What the task requires: Among the lines below, a stretch begins at the one with "ATOM 89 C C" and ends at the one with "ATOM 139 O O". Repeat that stretch exactly, ends included.

Records from a dataset
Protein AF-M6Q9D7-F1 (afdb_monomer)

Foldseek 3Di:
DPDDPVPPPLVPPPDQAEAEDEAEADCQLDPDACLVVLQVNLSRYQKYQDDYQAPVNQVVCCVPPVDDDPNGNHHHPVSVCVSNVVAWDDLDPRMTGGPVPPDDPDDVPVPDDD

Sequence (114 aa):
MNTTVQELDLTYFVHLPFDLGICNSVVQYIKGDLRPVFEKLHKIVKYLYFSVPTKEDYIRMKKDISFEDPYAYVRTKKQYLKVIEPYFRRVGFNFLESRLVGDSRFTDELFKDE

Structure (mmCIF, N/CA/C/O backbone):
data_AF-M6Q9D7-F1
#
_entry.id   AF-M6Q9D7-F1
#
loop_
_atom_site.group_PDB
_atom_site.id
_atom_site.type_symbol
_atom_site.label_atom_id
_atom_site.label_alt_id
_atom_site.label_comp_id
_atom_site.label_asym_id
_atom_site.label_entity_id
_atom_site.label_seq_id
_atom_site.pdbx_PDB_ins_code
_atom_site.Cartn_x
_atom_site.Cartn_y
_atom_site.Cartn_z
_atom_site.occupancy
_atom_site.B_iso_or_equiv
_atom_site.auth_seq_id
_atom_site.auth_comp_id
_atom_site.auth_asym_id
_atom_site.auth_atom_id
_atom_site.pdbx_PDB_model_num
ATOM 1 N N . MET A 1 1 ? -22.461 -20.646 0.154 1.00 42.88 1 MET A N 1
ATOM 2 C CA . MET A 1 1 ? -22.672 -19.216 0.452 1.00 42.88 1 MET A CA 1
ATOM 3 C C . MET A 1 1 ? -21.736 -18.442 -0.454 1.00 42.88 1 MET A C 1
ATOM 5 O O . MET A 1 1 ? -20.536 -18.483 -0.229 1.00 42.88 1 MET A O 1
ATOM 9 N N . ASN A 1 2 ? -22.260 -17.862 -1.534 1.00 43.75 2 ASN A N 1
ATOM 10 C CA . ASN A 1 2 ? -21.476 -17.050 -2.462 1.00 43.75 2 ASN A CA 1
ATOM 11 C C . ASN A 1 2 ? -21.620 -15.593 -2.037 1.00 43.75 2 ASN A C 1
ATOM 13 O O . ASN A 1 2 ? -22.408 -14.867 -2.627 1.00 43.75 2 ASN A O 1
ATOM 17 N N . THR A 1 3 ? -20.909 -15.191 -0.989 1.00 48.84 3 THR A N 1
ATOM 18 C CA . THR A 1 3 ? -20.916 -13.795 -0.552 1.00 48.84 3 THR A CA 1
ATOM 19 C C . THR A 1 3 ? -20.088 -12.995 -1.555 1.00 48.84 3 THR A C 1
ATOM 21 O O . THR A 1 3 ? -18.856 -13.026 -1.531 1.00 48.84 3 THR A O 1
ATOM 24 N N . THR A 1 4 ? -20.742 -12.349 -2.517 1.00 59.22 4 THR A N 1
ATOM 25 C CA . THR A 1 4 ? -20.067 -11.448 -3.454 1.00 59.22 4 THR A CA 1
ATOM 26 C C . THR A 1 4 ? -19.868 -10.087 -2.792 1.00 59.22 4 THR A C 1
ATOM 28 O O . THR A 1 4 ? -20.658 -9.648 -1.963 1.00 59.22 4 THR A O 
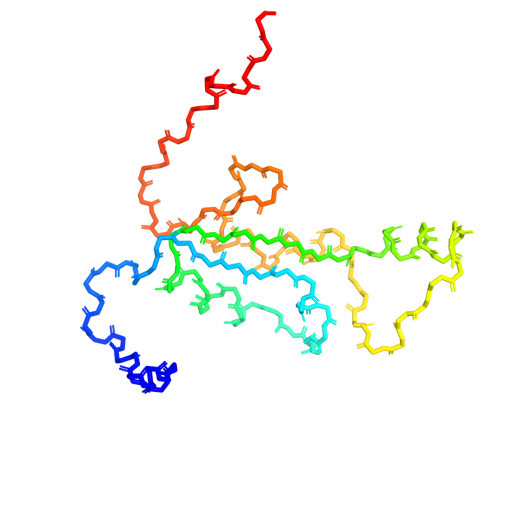1
ATOM 31 N N . VAL A 1 5 ? -18.817 -9.364 -3.190 1.00 54.41 5 VAL A N 1
ATOM 32 C CA . VAL A 1 5 ? -
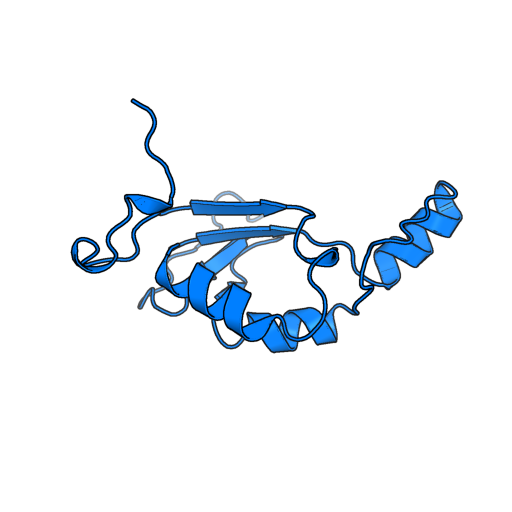18.541 -7.982 -2.737 1.00 54.41 5 VAL A CA 1
ATOM 33 C C . VAL A 1 5 ? -19.733 -7.035 -2.979 1.00 54.41 5 VAL A C 1
ATOM 35 O O . VAL A 1 5 ? -19.831 -5.989 -2.348 1.00 54.41 5 VAL A O 1
ATOM 38 N N . GLN A 1 6 ? -20.649 -7.407 -3.877 1.00 49.91 6 GLN A N 1
ATOM 39 C CA . GLN A 1 6 ? -21.879 -6.678 -4.193 1.00 49.91 6 GLN A CA 1
ATOM 40 C C . GLN A 1 6 ? -22.920 -6.708 -3.060 1.00 49.91 6 GLN A C 1
ATOM 42 O O . GLN A 1 6 ? -23.764 -5.821 -3.023 1.00 49.91 6 GLN A O 1
ATOM 47 N N . GLU A 1 7 ? -22.839 -7.665 -2.130 1.00 51.56 7 GLU A N 1
ATOM 48 C CA . GLU A 1 7 ? -23.734 -7.775 -0.965 1.00 51.56 7 GLU A CA 1
ATOM 49 C C . GLU A 1 7 ? -23.198 -7.044 0.282 1.00 51.56 7 GLU A C 1
ATOM 51 O O . GLU A 1 7 ? -23.861 -7.006 1.316 1.00 51.56 7 GLU A O 1
ATOM 56 N N . LEU A 1 8 ? -22.007 -6.434 0.204 1.00 56.59 8 LEU A N 1
ATOM 57 C CA . LEU A 1 8 ? -21.452 -5.601 1.274 1.00 56.59 8 LEU A CA 1
ATOM 58 C C . LEU A 1 8 ? -22.103 -4.215 1.243 1.00 56.59 8 LEU A C 1
ATOM 60 O O . LEU A 1 8 ? -21.514 -3.240 0.773 1.00 56.59 8 LEU A O 1
ATOM 64 N N . ASP A 1 9 ? -23.333 -4.132 1.738 1.00 58.12 9 ASP A N 1
ATOM 65 C CA . ASP A 1 9 ? -23.979 -2.851 1.985 1.00 58.12 9 ASP A CA 1
ATOM 66 C C . ASP A 1 9 ? -23.222 -2.108 3.101 1.00 58.12 9 ASP A C 1
ATOM 68 O O . ASP A 1 9 ? -23.176 -2.519 4.264 1.00 58.12 9 ASP A O 1
ATOM 72 N N . LEU A 1 10 ? -22.581 -1.001 2.708 1.00 56.72 10 LEU A N 1
ATOM 73 C CA . LEU A 1 10 ? -21.732 -0.178 3.569 1.00 56.72 10 LEU A CA 1
ATOM 74 C C . LEU A 1 10 ? -22.488 0.418 4.763 1.00 56.72 10 LEU A C 1
ATOM 76 O O . LEU A 1 10 ? -21.855 0.816 5.738 1.00 56.72 10 LEU A O 1
ATOM 80 N N . THR A 1 11 ? -23.821 0.466 4.704 1.00 55.94 11 THR A N 1
ATOM 81 C CA . THR A 1 11 ? -24.666 0.985 5.785 1.00 55.94 11 THR A CA 1
ATOM 82 C C . THR A 1 11 ? -24.690 0.087 7.025 1.00 55.94 11 THR A C 1
ATOM 84 O O . THR A 1 11 ? -24.950 0.584 8.120 1.00 55.94 11 THR A O 1
ATOM 87 N N . TYR A 1 12 ? -24.343 -1.201 6.898 1.00 49.62 12 TYR A N 1
ATOM 88 C CA . TYR A 1 12 ? -24.250 -2.132 8.033 1.00 49.62 12 TYR A CA 1
ATOM 89 C C . TYR A 1 12 ? -22.914 -2.059 8.782 1.00 49.62 12 TYR A C 1
ATOM 91 O O . TYR A 1 12 ? -22.766 -2.653 9.853 1.00 49.62 12 TYR A O 1
ATOM 99 N N . PHE A 1 13 ? -21.937 -1.318 8.260 1.00 54.22 13 PHE A N 1
ATOM 100 C CA . PHE A 1 13 ? -20.629 -1.176 8.883 1.00 54.22 13 PHE A CA 1
ATOM 101 C C . PHE A 1 13 ? -20.580 0.086 9.747 1.00 54.22 13 PHE A C 1
ATOM 103 O O . PHE A 1 13 ? -20.191 1.164 9.310 1.00 54.22 13 PHE A O 1
ATOM 110 N N . VAL A 1 14 ? -20.967 -0.074 11.017 1.00 54.22 14 VAL A N 1
ATOM 111 C CA . VAL A 1 14 ? -20.823 0.951 12.074 1.00 54.22 14 VAL A CA 1
ATOM 112 C C . VAL A 1 14 ? -19.335 1.184 12.427 1.00 54.22 14 VAL A C 1
ATOM 114 O O . VAL A 1 14 ? -18.959 2.236 12.941 1.00 54.22 14 VAL A O 1
ATOM 117 N N . HIS A 1 15 ? -18.471 0.221 12.085 1.00 62.22 15 HIS A N 1
ATOM 118 C CA . HIS A 1 15 ? -17.010 0.236 12.220 1.00 62.22 15 HIS A CA 1
ATOM 119 C C . HIS A 1 15 ? -16.356 -0.304 10.938 1.00 62.22 15 HIS A C 1
ATOM 121 O O . HIS A 1 15 ? -17.046 -0.918 10.129 1.00 62.22 15 HIS A O 1
ATOM 127 N N . LEU A 1 16 ? -15.043 -0.090 10.745 1.00 64.81 16 LEU A N 1
ATOM 128 C CA . LEU A 1 16 ? -14.302 -0.627 9.590 1.00 64.81 16 LEU A CA 1
ATOM 129 C C . LEU A 1 16 ? -14.628 -2.127 9.395 1.00 64.81 16 LEU A C 1
ATOM 131 O O . LEU A 1 16 ? -14.366 -2.896 10.319 1.00 64.81 16 LEU A O 1
ATOM 135 N N . PRO A 1 17 ? -15.198 -2.536 8.242 1.00 73.25 17 PRO A N 1
ATOM 136 C CA . PRO A 1 17 ? -15.795 -3.860 8.059 1.00 73.25 17 PRO A CA 1
ATOM 137 C C . PRO A 1 17 ? -14.863 -5.039 8.328 1.00 73.25 17 PRO A C 1
ATOM 139 O O . PRO A 1 17 ? -15.295 -6.075 8.827 1.00 73.25 17 PRO A O 1
ATOM 142 N N . PHE A 1 18 ? -13.598 -4.897 7.932 1.00 88.31 18 PHE A N 1
ATOM 143 C CA . PHE A 1 18 ? -12.624 -5.978 7.952 1.00 88.31 18 PHE A CA 1
ATOM 144 C C . PHE A 1 18 ? -11.378 -5.569 8.721 1.00 88.31 18 PHE A C 1
ATOM 146 O O . PHE A 1 18 ? -10.819 -4.493 8.501 1.00 88.31 18 PHE A O 1
ATOM 153 N N . ASP A 1 19 ? -10.871 -6.462 9.563 1.00 89.31 19 ASP A N 1
ATOM 154 C CA . ASP A 1 19 ? -9.615 -6.215 10.265 1.00 89.31 19 ASP A CA 1
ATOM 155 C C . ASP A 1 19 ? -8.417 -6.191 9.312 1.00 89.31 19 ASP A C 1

Problem solution:
ATOM 89 C C . TYR A 1 12 ? -22.914 -2.059 8.782 1.00 49.62 12 TYR A C 1
ATOM 91 O O . TYR A 1 12 ? -22.766 -2.653 9.853 1.00 49.62 12 TYR A O 1
ATOM 99 N N . PHE A 1 13 ? -21.937 -1.318 8.260 1.00 54.22 13 PHE A N 1
ATOM 100 C CA . PHE A 1 13 ? -20.629 -1.176 8.883 1.00 54.22 13 PHE A CA 1
ATOM 101 C C . PHE A 1 13 ? -20.580 0.086 9.747 1.00 54.22 13 PHE A C 1
ATOM 103 O O . PHE A 1 13 ? -20.191 1.164 9.310 1.00 54.22 13 PHE A O 1
ATOM 110 N N . VAL A 1 14 ? -20.967 -0.074 11.017 1.00 54.22 14 VAL A N 1
ATOM 111 C CA . VAL A 1 14 ? -20.823 0.951 12.074 1.00 54.22 14 VAL A CA 1
ATOM 112 C C . VAL A 1 14 ? -19.335 1.184 12.427 1.00 54.22 14 VAL A C 1
ATOM 114 O O . VAL A 1 14 ? -18.959 2.236 12.941 1.00 54.22 14 VAL A O 1
ATOM 117 N N . HIS A 1 15 ? -18.471 0.221 12.085 1.00 62.22 15 HIS A N 1
ATOM 118 C CA . HIS A 1 15 ? -17.010 0.236 12.220 1.00 62.22 15 HIS A CA 1
ATOM 119 C C . HIS A 1 15 ? -16.356 -0.304 10.938 1.00 62.22 15 HIS A C 1
ATOM 121 O O . HIS A 1 15 ? -17.046 -0.918 10.129 1.00 62.22 15 HIS A O 1
ATOM 127 N N . LEU A 1 16 ? -15.043 -0.090 10.745 1.00 64.81 16 LEU A N 1
ATOM 128 C CA . LEU A 1 16 ? -14.302 -0.627 9.590 1.00 64.81 16 LEU A CA 1
ATOM 129 C C . LEU A 1 16 ? -14.628 -2.127 9.395 1.00 64.81 16 LEU A C 1
ATOM 131 O O . LEU A 1 16 ? -14.366 -2.896 10.319 1.00 64.81 16 LEU A O 1
ATOM 135 N N . PRO A 1 17 ? -15.198 -2.536 8.242 1.00 73.25 17 PRO A N 1
ATOM 136 C CA . PRO A 1 17 ? -15.795 -3.860 8.059 1.00 73.25 17 PRO A CA 1
ATOM 137 C C . PRO A 1 17 ? -14.863 -5.039 8.328 1.00 73.25 17 PRO A C 1
ATOM 139 O O . PRO A 1 17 ? -15.295 -6.075 8.827 1.00 73.25 17 PRO A O 1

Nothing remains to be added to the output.